IHW Desak Pemprov DKI Jakarta Hentikan Promosi Miras di Ruang Publik

Published August 15, 2026 · Updated August 15, 2026 · By Elizabeth Wilson - beritasosial.com

Foto : Elizabeth Wilson - beritasosial.com

IHW Mendesak Penutupan Promosi Minuman Beralkohol di Ruang Publik Jakarta

Beritasosial.com – Organisasi Indonesia Halal Watch (IHW) menyampaikan keprihatinan mendalam terkait meningkatnya aktivitas promosi dan distribusi minuman beralkohol di berbagai lokasi publik ibukota. Menurut lembaga tersebut, praktik-praktik ini tidak hanya bertentangan dengan norma masyarakat, tetapi juga melanggar ketentuan hukum yang berlaku.

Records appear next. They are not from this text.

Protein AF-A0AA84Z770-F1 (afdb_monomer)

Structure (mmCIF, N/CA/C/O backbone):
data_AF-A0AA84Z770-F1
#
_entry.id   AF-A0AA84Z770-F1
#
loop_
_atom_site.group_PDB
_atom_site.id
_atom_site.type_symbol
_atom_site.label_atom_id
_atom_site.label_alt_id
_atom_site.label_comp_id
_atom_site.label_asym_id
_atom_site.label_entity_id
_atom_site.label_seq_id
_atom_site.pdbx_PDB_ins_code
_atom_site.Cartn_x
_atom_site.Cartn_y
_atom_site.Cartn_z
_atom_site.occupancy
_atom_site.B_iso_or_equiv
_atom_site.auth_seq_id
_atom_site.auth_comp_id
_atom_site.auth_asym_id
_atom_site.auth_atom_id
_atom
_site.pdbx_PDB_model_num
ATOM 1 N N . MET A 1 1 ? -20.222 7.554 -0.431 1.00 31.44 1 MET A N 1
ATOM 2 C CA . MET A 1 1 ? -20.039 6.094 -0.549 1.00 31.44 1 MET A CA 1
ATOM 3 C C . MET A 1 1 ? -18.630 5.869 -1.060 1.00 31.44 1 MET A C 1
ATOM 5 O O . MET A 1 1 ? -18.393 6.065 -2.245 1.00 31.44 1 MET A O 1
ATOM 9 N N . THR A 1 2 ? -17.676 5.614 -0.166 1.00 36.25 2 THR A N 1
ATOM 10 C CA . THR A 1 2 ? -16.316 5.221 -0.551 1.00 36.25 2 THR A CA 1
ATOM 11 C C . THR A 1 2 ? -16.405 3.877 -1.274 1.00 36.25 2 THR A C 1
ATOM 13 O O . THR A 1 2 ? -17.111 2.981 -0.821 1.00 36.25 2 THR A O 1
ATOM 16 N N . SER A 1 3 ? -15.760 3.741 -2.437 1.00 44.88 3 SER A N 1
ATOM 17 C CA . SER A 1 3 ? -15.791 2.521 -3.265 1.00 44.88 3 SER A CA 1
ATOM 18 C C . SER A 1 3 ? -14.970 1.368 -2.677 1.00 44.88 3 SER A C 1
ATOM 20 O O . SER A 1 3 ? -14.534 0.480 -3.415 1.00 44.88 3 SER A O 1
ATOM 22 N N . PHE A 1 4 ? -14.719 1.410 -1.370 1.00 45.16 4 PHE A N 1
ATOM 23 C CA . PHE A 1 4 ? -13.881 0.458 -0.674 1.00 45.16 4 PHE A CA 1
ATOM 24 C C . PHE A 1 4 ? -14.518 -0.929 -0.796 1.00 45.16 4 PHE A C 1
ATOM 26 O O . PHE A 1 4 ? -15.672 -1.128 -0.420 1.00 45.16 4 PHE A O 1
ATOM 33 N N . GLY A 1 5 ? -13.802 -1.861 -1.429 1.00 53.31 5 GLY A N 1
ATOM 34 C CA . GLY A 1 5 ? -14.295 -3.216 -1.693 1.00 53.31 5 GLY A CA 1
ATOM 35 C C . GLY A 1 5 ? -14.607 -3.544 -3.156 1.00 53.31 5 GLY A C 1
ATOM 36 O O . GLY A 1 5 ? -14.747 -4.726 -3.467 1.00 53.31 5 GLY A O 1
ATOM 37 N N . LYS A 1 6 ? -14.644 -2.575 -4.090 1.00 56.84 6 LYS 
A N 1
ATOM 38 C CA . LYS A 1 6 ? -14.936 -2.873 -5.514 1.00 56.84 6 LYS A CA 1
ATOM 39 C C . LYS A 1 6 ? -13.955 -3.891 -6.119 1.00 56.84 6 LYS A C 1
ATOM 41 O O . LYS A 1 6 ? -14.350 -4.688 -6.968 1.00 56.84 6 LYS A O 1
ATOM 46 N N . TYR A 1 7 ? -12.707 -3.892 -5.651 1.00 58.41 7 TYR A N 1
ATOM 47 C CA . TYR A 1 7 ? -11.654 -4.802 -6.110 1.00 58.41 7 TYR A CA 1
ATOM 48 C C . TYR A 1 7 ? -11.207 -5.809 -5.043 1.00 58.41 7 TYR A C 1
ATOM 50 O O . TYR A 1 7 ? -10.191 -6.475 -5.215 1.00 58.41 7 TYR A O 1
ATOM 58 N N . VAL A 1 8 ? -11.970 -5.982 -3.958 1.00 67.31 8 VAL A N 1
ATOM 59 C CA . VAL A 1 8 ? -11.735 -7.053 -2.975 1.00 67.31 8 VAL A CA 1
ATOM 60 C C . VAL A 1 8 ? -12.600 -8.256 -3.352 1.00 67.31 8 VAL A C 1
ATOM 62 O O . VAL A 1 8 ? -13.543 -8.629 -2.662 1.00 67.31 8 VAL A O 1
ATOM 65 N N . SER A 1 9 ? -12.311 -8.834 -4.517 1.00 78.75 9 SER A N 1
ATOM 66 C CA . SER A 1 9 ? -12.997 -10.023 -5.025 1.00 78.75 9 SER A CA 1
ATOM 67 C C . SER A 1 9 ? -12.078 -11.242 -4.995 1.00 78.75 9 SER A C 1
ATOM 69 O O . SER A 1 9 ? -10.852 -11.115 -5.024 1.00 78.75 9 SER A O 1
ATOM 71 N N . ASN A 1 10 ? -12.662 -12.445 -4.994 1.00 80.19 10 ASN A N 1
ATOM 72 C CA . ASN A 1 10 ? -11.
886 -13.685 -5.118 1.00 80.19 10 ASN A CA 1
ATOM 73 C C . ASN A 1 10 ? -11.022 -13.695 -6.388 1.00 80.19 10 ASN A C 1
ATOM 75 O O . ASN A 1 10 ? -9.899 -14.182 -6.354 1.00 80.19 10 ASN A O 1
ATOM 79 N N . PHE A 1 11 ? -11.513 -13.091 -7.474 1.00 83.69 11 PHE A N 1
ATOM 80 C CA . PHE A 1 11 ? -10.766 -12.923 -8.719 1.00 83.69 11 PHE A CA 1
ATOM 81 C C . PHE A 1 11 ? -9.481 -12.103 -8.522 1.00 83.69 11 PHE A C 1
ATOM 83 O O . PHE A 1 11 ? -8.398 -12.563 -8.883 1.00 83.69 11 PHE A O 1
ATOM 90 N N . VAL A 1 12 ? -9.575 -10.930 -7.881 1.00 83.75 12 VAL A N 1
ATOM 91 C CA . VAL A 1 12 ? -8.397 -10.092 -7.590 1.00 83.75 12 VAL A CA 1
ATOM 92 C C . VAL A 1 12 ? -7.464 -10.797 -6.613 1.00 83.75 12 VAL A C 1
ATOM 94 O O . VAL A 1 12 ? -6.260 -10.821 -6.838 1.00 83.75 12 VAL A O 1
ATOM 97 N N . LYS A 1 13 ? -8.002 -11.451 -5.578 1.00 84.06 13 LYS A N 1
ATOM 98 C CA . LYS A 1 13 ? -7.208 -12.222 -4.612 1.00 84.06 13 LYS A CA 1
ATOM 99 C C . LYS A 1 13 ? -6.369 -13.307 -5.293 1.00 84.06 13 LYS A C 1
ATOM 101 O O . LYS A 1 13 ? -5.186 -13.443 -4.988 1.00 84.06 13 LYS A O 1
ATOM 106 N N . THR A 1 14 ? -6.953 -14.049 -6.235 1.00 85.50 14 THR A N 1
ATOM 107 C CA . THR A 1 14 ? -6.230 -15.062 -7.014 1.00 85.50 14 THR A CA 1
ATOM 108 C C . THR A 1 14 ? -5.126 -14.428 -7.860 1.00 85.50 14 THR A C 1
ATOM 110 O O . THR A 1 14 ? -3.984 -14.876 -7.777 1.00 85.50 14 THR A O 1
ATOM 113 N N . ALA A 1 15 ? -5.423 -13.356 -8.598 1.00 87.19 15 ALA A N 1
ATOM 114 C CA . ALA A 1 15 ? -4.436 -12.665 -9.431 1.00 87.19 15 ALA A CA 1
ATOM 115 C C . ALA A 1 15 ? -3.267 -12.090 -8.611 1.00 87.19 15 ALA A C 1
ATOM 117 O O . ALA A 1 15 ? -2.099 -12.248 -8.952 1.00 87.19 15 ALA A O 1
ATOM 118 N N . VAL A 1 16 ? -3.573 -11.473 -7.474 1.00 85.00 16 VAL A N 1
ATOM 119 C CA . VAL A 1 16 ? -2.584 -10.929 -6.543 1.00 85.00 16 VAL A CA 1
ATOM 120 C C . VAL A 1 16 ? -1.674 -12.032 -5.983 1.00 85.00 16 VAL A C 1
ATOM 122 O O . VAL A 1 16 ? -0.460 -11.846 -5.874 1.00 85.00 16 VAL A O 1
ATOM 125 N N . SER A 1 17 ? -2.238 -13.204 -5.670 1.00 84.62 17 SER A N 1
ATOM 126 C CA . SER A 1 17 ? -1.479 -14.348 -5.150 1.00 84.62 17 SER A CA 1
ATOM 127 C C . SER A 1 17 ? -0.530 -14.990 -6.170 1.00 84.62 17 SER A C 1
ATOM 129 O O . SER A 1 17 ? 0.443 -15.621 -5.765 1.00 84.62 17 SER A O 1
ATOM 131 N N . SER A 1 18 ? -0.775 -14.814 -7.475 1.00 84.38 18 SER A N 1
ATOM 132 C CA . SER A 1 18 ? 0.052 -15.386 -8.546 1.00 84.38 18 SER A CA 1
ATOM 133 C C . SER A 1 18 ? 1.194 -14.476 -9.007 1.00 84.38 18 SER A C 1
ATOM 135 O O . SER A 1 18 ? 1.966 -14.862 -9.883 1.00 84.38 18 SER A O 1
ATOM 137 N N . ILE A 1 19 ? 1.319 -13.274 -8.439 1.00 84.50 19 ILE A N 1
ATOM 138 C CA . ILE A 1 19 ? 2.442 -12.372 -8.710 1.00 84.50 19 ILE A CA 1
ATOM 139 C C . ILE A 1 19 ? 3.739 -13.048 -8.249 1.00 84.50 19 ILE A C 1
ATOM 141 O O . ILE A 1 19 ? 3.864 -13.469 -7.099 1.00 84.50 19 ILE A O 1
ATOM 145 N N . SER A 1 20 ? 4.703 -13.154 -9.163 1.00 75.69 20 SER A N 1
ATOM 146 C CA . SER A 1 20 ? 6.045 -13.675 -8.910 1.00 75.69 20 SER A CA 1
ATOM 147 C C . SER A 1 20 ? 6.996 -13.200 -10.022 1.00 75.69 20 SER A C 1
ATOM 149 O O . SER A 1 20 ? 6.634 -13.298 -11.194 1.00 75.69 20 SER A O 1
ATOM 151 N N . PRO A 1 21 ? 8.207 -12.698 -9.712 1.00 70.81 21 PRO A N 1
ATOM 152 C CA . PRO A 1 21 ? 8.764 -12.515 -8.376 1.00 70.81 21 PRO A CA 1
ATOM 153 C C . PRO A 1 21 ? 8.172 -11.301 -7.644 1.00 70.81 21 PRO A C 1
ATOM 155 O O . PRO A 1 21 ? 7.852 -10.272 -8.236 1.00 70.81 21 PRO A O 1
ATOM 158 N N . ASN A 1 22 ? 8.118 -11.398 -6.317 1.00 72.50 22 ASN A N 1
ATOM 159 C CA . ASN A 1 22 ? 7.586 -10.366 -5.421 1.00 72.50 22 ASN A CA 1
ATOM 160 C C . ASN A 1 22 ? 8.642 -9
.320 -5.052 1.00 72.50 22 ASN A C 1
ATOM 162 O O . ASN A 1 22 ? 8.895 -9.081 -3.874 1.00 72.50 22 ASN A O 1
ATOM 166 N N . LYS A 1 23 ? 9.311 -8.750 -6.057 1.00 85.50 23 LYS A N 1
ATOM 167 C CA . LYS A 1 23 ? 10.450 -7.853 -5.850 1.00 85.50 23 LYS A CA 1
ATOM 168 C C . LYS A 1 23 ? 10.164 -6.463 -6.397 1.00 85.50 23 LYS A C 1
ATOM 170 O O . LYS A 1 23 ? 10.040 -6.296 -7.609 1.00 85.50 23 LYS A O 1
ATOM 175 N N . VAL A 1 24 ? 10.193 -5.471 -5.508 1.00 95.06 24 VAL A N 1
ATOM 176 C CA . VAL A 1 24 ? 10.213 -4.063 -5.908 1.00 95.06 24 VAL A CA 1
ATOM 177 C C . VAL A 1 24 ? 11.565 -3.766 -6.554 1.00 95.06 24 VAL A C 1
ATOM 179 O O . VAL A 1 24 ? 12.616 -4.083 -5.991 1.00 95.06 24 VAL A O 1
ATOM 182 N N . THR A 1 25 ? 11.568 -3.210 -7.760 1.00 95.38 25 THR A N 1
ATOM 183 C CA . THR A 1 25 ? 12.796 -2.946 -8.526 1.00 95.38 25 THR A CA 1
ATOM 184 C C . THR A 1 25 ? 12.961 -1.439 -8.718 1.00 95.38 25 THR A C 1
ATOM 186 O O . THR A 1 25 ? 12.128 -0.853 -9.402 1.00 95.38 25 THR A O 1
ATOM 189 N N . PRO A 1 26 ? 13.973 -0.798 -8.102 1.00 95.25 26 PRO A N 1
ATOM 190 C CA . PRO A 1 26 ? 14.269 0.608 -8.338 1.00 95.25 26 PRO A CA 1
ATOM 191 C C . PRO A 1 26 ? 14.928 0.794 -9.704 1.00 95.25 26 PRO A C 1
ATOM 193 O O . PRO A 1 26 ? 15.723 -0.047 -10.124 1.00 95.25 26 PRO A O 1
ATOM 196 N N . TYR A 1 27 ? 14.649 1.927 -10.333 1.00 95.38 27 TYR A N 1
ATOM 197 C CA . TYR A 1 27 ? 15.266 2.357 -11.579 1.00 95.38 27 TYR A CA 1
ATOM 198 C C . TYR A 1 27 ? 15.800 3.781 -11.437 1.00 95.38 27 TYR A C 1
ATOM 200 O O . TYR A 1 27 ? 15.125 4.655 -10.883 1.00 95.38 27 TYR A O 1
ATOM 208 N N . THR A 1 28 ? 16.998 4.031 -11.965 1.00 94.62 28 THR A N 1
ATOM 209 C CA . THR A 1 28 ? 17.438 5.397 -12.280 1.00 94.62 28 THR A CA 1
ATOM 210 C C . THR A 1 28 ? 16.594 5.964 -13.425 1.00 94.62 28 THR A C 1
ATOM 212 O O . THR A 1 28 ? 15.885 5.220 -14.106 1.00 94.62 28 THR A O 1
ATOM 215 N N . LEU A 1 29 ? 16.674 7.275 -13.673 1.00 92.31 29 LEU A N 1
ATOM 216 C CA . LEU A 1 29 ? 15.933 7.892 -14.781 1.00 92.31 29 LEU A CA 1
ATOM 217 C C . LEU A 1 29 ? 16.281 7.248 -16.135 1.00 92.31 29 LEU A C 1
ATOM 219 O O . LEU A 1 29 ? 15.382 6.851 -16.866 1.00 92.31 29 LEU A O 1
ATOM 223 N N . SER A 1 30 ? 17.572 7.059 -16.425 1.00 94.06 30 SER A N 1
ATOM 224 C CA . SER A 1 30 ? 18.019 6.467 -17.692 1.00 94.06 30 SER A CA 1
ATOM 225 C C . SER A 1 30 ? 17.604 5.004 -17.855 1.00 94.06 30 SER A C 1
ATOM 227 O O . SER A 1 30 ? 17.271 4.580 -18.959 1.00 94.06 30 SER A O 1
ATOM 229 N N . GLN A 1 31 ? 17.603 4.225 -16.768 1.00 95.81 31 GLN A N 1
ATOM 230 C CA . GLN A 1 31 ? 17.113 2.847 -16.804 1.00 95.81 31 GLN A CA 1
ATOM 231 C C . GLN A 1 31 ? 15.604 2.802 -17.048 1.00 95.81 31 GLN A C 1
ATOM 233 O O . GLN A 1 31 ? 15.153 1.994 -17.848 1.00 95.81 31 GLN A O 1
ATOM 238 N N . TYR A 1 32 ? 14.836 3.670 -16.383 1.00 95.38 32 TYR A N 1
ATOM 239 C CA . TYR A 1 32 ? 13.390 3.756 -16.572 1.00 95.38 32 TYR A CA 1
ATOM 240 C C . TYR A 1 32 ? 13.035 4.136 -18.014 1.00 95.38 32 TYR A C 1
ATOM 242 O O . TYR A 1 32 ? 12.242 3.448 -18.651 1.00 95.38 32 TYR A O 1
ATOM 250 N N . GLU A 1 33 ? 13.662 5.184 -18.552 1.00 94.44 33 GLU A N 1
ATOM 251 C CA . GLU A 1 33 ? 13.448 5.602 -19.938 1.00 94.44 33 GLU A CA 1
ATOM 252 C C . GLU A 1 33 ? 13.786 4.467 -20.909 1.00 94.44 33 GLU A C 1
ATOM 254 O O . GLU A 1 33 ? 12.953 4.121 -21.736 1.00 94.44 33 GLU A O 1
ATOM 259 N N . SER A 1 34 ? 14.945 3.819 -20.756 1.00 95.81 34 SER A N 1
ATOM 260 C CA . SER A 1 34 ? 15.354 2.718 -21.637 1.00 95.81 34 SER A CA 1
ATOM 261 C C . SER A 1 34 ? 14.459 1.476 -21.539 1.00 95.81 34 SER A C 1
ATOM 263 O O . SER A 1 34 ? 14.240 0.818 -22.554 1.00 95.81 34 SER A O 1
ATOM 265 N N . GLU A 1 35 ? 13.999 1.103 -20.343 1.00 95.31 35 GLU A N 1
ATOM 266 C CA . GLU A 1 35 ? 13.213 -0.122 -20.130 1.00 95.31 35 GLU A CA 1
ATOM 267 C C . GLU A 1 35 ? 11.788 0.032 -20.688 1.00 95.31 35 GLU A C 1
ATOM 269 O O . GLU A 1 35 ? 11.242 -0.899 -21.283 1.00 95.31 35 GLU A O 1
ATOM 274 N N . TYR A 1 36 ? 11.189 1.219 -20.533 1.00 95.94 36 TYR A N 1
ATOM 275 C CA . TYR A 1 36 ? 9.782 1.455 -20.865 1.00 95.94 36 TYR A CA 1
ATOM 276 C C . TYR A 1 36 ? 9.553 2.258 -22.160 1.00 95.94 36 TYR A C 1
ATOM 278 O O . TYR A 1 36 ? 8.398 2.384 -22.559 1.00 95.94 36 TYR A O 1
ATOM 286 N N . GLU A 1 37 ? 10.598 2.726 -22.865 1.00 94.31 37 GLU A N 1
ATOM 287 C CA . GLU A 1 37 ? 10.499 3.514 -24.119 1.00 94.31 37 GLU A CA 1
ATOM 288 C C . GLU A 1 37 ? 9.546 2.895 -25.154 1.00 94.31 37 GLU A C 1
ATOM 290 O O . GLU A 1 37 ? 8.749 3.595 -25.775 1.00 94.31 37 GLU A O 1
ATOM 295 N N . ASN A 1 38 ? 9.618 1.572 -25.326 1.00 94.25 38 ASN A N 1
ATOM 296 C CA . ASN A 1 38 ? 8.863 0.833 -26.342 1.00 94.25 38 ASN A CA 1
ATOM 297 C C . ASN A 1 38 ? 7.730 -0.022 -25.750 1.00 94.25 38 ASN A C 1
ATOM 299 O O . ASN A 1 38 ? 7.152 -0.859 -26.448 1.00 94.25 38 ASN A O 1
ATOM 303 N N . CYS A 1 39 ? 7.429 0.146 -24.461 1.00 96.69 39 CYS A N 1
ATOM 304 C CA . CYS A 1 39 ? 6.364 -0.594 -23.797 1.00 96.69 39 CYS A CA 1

Beberapa waktu terakhir, beredar luas rekaman visual berupa video dan foto yang menunjukkan berbagai kegiatan seperti event lari, aktivasi merek dagang, serta booth promosi yang diduga keras membagikan minuman keras kepada kalangan masyarakat umum, khususnya generasi muda.

Tiga Tuntutan kepada Gubernur DKI Jakarta

IHW telah merumuskan tiga poin tuntutan utama kepada Gubernur DKI Jakarta, Pramono Anung. Pertama, pemerintah provinsi diminta memberikan penjelasan resmi mengenai instansi mana yang telah mengeluarkan izin bagi kegiatan promosi minuman beralkohol tersebut.

Kedua, IHW meminta pencabutan dan penolakan terhadap seluruh izin kegiatan yang memuat unsur promosi, pembagian, maupun aktivasi minuman beralkohol di area publik. Ketiga, penegakan Perda Nomor 8 Tahun 2007 tentang Ketertiban Umum harus dilakukan secara konsisten dan tanpa diskriminasi.

"Ini bukan hanya soal moral. Ini jelas pelanggaran hukum," tegas Ikhsan Abdullah, pendiri IHW yang juga menjabat sebagai Katib Syuriyah PBNU, pada hari Jumat tanggal 14 Agustus 2026.

Lebih lanjut, Ikhsan menjelaskan bahwa aktivitas promosi miras tersebut bertentangan dengan beberapa regulasi, khususnya Perda DKI Jakarta Nomor 8 Tahun 2007 yang secara eksplisit melarang peredaran minuman beralkohol di ruang publik.

"DKI Jakarta adalah ibu kota negara dengan penduduk mayoritas muslim. Pemerintah Provinsi wajib hadir menjaga nilai agama, budaya, dan ketertiban umum," tambah Ikhsan.

Selain tuntutan kepada gubernur, IHW juga menginstruksikan Satpol PP beserta dinas-dinas terkait untuk meningkatkan pengawasan dan melakukan penindakan tegas terhadap para penyelenggara acara yang melanggar aturan.

"Jangan sampai Jakarta menjadi kota yang membiarkan peredaran miras secara bebas. Tegakkan aturan, lindungi anak-anak dan generasi muda," pungkas Ikhsan Abdullah.

Related Reading

Frequently Asked Questions

What is IHW Desak Pemprov DKI Jakarta Hentikan?

IHW Desak Pemprov DKI Jakarta Hentikan is the main topic of this guide. The article explains the context, practical details, and next steps readers should understand.

Why does IHW Desak Pemprov DKI Jakarta Hentikan matter?

IHW Desak Pemprov DKI Jakarta Hentikan matters because readers are looking for a useful answer, not just a short summary. Good content should match search intent and help them decide what to do next.